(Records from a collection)
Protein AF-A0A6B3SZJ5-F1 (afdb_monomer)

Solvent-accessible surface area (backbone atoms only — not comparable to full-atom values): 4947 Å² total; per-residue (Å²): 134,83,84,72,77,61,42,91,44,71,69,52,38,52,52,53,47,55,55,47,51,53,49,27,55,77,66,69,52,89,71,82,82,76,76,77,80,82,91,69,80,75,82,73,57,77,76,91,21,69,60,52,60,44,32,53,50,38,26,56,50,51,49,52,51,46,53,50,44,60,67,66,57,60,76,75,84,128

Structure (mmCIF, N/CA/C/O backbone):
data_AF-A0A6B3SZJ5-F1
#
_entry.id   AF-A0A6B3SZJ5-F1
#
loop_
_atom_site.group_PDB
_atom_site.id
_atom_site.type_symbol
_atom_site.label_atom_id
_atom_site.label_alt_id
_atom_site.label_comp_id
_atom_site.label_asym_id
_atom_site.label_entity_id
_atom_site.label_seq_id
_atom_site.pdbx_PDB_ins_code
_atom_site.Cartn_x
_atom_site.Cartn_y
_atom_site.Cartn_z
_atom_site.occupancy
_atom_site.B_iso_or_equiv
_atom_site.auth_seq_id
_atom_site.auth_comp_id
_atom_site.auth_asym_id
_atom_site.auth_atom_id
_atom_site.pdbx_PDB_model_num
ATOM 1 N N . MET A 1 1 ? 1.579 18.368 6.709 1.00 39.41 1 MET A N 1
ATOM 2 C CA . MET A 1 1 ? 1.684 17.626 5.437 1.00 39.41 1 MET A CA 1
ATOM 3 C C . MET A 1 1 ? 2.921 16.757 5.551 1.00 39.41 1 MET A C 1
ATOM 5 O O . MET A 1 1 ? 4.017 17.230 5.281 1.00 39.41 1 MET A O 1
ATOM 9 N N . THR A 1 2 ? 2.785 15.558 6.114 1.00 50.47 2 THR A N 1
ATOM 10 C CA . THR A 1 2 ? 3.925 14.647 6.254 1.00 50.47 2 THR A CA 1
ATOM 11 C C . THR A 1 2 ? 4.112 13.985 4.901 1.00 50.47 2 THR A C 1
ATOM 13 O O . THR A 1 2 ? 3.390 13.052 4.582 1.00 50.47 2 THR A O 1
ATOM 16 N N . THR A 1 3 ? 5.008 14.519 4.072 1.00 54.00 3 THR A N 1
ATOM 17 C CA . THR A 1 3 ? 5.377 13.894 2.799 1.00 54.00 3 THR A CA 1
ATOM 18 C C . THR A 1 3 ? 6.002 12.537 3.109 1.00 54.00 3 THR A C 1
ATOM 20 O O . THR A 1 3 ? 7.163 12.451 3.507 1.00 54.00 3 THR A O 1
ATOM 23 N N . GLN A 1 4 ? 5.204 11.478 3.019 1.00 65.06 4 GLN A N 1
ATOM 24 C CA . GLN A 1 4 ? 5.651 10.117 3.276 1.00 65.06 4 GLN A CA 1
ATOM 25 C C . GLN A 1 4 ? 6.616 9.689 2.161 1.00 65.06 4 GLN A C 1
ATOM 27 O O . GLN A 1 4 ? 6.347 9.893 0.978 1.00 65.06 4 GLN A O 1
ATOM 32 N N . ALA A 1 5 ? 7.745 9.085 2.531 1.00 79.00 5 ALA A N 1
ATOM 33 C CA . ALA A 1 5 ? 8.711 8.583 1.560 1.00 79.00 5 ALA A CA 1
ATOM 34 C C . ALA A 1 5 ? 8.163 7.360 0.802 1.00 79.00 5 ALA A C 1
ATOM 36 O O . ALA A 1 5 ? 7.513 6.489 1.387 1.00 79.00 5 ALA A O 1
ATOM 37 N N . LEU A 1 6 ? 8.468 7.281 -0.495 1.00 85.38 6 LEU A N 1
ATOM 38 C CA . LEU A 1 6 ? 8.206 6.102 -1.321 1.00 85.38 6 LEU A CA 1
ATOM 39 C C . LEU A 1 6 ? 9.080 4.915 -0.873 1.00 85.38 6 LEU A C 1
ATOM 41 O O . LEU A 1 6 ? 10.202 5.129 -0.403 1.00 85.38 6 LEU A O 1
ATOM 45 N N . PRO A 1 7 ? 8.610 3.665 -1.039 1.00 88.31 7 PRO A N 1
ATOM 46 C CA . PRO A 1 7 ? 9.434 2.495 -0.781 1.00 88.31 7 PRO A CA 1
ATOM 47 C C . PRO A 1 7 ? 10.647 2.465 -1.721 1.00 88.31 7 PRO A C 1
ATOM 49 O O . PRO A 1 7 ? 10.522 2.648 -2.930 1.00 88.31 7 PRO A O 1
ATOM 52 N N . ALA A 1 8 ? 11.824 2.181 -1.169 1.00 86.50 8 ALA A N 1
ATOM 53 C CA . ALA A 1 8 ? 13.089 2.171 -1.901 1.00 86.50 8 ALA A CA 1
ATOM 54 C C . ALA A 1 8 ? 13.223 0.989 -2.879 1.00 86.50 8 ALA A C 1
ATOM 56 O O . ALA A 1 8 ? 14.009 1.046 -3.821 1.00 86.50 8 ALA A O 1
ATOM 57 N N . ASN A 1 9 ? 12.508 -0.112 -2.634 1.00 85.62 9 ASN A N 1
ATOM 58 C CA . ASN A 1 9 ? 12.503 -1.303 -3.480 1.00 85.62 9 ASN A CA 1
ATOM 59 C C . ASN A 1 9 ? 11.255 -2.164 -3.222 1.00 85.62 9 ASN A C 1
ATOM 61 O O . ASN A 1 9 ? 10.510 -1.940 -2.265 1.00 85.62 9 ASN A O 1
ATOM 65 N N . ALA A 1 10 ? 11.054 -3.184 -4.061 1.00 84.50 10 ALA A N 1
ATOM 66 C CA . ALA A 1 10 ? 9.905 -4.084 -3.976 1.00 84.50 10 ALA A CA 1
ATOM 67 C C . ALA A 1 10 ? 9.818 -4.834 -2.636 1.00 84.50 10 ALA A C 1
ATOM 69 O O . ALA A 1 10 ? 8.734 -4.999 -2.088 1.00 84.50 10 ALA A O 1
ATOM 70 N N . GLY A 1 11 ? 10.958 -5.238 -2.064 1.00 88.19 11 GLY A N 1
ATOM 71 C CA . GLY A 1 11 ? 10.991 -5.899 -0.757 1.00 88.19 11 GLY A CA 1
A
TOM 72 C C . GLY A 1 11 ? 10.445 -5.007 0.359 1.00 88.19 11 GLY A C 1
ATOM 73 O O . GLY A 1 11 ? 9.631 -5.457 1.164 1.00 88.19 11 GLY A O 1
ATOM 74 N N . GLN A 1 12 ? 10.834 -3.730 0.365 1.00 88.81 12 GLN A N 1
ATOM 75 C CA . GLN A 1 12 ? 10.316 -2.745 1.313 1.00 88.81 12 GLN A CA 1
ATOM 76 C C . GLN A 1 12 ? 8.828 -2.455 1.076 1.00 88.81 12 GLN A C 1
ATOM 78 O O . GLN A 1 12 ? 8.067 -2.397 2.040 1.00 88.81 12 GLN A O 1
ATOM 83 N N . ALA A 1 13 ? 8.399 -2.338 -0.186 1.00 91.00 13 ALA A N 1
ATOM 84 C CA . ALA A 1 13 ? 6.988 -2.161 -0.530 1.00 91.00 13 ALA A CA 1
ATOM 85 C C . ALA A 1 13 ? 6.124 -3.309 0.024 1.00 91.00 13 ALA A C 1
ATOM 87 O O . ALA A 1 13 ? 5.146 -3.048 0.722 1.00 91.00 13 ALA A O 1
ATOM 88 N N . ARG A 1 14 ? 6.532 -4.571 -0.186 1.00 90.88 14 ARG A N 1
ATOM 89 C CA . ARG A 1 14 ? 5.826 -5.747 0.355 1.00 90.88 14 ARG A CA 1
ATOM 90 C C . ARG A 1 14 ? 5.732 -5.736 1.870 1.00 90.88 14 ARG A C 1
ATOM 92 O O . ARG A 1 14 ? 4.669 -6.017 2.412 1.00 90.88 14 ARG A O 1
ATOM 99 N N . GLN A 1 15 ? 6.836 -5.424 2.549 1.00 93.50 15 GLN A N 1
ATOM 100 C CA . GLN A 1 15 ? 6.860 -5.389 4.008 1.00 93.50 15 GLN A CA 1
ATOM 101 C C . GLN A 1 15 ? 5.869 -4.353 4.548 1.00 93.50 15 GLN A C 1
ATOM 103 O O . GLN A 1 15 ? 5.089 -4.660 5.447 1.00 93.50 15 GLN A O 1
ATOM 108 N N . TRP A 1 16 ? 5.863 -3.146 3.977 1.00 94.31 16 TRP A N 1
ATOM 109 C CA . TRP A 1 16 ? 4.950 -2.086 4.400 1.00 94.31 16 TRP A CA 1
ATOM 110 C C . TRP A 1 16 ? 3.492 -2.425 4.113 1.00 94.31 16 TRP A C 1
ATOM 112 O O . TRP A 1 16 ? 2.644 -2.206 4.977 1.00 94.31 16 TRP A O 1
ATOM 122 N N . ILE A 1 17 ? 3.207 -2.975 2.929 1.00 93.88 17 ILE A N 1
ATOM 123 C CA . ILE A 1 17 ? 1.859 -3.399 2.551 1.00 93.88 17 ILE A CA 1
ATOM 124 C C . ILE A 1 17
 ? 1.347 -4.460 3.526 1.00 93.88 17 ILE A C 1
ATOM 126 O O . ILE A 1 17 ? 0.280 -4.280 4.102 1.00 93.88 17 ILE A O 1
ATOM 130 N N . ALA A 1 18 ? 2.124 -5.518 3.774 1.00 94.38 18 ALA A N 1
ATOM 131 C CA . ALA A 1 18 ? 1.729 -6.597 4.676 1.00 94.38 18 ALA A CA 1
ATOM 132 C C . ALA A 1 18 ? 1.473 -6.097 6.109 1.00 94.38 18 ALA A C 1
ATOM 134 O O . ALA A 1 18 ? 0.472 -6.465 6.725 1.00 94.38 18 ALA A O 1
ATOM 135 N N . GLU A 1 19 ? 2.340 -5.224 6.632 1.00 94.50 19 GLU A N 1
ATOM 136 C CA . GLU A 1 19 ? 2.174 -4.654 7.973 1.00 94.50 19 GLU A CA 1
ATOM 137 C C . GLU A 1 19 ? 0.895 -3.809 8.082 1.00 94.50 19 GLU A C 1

__Requirement__. Return a word-for-word copy of the lines above from the one holding "ATOM 49 O O" through the one holding "ATOM 54 C C", with both of them included and nothing besides.

__Written response__.
ATOM 49 O O . PRO A 1 7 ? 10.522 2.648 -2.930 1.00 88.31 7 PRO A O 1
ATOM 52 N N . ALA A 1 8 ? 11.824 2.181 -1.169 1.00 86.50 8 ALA A N 1
ATOM 53 C CA . ALA A 1 8 ? 13.089 2.171 -1.901 1.00 86.50 8 ALA A CA 1
ATOM 54 C C . ALA A 1 8 ? 13.223 0.989 -2.879 1.00 86.50 8 ALA A C 1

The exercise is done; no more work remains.